In sampling, a 20-token top-k usually forms an excellent probability distribution. 100 tokens would already be quite a lot in the probability distribution of a response. Other rarer tokens are so unlikely and usually so undesirable that they are never shown to you.
What is happening here is that your brain is doing the creative work by shaping the input into a form that allows you to access those tokens in the model that the model would not otherwise show you. At the same time, by modifying the input, you exclude a large part of other potential responses. In this case, I don’t see the possibility of creativity independent of a human for the language model, because it is merely executing what you try to command it to do in the input, like a slave or a robot, without actual intellectual autonomy.
I wouldn’t necessarily make the same claim, because I believe I have a very biological view of how the human brain functions. However, the human brain is so many orders of magnitude more complex and versatile than current large language models that I don’t think the comparison is appropriate. Here is an example from one of LeCun’s old papers on what the architecture of an autonomous AI might look like:
I could accept the claim of AI creativity if it had some kind of understanding of and ability to react to the surrounding world—at a minimum, an internal world model and perception, as well as the autonomy to react to stimuli with a significantly wide diversity. Current large language models are too slavishly dependent on their training data, and the underlying architecture is too simple for them to be elevated to a role greater than that of an everyday tool alongside humans.

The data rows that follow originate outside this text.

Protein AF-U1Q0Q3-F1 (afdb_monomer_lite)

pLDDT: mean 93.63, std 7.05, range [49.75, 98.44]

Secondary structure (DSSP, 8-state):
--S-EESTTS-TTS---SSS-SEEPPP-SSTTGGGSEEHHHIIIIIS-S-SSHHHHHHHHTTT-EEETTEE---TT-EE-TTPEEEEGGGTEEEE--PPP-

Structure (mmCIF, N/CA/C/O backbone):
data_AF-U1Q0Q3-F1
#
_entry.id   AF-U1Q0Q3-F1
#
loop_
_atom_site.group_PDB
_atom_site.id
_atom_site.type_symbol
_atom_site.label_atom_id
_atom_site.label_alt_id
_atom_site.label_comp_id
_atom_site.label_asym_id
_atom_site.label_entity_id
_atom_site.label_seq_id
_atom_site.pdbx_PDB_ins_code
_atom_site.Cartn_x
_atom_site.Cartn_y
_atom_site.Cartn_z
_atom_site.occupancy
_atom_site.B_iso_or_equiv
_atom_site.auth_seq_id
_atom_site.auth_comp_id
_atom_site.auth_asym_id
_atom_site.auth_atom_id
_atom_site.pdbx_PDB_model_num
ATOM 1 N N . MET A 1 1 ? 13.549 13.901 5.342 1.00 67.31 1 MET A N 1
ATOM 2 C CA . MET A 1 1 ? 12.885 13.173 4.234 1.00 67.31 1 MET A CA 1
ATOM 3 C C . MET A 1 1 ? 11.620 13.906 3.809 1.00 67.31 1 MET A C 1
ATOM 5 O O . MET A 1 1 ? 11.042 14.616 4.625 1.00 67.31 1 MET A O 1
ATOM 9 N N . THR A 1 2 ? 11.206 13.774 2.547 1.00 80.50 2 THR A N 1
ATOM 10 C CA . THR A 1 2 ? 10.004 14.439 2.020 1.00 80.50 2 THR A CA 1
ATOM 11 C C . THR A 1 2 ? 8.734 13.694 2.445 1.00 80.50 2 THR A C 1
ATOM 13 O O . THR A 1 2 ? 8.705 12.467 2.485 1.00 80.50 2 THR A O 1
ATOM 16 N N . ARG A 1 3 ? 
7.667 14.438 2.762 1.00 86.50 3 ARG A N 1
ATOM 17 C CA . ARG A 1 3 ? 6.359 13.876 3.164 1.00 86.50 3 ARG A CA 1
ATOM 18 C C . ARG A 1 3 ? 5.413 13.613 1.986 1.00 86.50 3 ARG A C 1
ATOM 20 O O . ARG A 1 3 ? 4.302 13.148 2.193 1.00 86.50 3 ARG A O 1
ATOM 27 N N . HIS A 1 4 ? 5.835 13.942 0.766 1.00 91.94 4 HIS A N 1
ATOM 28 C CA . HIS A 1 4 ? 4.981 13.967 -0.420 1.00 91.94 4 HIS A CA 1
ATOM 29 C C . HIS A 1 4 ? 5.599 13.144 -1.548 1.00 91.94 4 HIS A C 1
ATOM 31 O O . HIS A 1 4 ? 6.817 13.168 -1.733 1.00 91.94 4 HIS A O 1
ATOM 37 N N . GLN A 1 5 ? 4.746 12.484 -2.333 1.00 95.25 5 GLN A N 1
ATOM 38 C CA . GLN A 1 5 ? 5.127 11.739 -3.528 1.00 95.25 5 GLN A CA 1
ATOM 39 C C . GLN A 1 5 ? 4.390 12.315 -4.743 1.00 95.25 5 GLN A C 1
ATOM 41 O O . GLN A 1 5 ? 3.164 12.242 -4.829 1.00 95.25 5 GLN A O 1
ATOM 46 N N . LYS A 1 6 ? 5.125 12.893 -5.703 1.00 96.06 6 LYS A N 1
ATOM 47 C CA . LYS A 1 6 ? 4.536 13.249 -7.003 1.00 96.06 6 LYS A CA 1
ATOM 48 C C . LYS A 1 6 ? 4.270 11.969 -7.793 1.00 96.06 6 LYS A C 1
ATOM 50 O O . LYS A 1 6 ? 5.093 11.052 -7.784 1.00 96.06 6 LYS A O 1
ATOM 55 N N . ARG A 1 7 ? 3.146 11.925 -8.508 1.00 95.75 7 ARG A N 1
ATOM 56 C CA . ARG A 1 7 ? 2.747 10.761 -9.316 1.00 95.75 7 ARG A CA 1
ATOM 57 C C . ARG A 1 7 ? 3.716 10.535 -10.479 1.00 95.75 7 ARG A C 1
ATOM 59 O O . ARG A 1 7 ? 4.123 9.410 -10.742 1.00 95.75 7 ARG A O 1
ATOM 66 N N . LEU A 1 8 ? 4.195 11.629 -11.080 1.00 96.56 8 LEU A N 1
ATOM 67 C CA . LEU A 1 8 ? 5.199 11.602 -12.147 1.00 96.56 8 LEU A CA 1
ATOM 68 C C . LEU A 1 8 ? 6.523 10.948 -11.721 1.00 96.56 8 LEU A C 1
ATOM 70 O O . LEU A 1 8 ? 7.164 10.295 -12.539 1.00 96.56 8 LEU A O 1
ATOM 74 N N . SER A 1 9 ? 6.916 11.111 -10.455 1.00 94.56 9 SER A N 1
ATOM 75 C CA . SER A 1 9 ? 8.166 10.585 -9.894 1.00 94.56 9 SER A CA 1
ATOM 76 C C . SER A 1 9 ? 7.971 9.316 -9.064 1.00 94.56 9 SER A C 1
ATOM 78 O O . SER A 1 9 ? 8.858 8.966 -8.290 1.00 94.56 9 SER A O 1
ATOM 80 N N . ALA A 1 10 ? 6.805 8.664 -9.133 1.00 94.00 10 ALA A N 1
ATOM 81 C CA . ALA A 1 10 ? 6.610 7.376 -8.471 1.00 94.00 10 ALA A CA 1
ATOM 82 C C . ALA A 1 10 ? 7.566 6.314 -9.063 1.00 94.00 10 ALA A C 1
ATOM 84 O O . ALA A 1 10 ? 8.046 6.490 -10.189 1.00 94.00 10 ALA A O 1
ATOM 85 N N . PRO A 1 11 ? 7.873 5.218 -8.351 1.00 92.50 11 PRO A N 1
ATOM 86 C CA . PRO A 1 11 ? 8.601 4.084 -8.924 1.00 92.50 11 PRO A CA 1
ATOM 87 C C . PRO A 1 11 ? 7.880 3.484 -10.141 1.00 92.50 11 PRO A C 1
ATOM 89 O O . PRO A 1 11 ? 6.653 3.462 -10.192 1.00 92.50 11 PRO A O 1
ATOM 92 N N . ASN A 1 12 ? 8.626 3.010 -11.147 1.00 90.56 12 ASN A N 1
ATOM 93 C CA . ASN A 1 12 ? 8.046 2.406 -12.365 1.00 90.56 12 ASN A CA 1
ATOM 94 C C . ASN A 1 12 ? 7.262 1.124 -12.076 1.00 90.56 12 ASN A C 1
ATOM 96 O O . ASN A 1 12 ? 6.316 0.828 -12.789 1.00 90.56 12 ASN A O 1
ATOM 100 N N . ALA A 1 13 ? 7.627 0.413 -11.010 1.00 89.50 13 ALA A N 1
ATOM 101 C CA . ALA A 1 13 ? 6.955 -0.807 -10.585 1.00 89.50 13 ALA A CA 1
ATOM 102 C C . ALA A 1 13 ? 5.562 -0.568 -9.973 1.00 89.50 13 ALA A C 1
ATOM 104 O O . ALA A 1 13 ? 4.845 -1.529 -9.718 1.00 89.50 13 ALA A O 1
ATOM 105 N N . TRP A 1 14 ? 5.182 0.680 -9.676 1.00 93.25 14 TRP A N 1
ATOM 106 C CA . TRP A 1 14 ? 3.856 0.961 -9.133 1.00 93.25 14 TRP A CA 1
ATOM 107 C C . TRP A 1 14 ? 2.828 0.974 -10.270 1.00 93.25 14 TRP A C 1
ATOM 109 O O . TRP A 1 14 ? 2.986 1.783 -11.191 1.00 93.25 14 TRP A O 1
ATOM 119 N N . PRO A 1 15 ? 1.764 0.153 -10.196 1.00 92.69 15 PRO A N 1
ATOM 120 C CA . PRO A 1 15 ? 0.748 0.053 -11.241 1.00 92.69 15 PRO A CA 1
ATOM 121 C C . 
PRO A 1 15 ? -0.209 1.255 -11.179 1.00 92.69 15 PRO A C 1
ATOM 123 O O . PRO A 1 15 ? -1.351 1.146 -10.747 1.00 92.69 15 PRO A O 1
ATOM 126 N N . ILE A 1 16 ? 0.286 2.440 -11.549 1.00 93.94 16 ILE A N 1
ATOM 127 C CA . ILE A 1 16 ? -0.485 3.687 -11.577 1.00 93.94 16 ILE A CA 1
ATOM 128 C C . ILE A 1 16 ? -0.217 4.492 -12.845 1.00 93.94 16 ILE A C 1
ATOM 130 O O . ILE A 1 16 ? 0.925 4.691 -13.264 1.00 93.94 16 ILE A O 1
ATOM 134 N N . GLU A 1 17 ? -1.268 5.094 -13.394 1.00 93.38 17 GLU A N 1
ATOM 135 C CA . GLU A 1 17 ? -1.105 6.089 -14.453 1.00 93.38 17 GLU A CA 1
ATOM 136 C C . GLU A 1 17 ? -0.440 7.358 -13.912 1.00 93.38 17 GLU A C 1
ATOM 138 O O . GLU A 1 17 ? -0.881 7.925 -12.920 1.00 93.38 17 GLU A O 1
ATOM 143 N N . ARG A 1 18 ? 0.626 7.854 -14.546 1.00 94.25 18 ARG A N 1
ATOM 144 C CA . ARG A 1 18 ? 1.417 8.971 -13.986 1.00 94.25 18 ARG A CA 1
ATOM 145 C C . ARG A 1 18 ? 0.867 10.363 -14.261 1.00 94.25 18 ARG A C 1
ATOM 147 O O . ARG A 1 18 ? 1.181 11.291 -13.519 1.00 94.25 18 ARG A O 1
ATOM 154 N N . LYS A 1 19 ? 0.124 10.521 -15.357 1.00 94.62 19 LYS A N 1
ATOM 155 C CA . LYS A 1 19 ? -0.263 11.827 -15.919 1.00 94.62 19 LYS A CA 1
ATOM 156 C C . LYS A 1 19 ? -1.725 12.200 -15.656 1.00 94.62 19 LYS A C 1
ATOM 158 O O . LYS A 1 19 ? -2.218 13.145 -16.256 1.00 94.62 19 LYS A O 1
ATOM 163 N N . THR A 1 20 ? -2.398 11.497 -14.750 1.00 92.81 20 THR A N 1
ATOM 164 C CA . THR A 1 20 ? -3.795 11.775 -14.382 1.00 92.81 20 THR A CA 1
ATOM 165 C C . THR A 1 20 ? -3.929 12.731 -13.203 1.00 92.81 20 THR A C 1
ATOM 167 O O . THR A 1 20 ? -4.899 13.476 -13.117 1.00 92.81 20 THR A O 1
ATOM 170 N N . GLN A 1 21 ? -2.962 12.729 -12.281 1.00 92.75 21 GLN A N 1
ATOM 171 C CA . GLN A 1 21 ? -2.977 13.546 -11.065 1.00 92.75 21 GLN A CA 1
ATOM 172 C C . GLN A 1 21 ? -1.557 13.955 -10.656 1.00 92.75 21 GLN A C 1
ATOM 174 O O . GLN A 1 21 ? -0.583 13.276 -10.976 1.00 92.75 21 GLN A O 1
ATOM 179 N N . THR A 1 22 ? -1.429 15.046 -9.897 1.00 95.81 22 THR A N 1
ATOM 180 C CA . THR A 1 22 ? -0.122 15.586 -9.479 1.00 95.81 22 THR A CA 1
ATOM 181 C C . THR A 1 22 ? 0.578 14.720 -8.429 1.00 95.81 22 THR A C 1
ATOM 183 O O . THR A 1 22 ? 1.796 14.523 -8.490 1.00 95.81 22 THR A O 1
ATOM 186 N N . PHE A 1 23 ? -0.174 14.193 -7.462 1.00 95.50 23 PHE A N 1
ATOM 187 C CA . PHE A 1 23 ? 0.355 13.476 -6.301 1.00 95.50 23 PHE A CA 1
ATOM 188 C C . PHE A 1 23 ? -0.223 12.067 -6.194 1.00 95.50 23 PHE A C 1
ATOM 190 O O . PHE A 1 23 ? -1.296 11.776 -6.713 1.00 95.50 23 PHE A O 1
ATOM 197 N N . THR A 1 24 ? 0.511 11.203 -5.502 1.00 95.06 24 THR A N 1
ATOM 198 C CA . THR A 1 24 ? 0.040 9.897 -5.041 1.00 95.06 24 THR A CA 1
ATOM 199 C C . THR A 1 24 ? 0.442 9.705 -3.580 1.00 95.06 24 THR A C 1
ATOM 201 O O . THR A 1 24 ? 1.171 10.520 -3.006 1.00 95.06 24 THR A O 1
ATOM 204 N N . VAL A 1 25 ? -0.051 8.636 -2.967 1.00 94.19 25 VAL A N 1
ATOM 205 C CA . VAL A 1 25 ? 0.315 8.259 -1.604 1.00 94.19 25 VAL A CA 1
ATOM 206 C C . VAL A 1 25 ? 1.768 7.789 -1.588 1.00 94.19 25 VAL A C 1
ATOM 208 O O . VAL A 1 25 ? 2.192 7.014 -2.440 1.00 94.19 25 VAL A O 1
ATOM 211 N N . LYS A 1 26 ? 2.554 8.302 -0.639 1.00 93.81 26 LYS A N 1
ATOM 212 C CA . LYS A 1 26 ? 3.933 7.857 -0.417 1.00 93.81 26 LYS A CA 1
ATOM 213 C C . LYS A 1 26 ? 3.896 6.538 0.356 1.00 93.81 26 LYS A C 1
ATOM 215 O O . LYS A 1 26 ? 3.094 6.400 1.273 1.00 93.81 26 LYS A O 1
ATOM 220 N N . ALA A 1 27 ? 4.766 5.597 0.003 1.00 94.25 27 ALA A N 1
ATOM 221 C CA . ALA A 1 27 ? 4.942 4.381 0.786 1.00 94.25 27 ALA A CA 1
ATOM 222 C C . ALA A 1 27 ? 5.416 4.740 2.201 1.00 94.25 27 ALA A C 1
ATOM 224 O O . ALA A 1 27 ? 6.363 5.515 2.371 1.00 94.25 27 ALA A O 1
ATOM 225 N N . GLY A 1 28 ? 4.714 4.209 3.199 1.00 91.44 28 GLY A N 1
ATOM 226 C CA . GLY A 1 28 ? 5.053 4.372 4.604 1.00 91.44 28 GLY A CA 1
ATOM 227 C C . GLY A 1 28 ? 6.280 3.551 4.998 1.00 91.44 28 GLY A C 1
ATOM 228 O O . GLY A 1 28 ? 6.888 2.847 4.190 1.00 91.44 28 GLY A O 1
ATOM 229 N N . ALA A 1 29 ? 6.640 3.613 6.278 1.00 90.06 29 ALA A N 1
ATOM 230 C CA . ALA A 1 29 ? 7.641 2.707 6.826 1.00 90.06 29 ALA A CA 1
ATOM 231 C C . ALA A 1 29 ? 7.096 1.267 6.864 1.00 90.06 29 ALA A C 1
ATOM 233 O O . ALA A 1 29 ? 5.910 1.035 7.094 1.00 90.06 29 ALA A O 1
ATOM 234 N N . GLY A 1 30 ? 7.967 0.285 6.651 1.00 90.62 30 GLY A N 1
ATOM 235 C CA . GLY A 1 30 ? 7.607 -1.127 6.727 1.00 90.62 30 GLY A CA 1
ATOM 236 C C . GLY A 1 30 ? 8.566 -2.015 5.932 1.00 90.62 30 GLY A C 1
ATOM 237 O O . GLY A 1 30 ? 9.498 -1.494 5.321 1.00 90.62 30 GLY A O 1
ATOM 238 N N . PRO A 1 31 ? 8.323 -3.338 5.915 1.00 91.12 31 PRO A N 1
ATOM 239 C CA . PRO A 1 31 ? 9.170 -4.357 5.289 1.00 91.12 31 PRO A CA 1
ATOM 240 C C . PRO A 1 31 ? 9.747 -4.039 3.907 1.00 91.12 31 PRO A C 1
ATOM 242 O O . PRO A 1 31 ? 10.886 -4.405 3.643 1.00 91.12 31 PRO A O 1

If you aren’t already following Sebastian Raschka, this Substack is definitely worth reading:
The texts usually get quite technical, but one of his predictions for 2026 was as if written by my own pen:
A lot of LLM benchmark and performance progress will come from improved tooling and inference-time scaling rather than from training or the core model itself. It will look like LLMs are getting much better, but this will mainly be because the surrounding applications are improving. At the same time, developers will focus more on lowering latency and making reasoning models expand fewer reasoning tokens where it is unnecessary. Don’t get me wrong, 2026 will push the state-of-the-art further, but the proportion of progress will come more from the inference than purely the training side this year.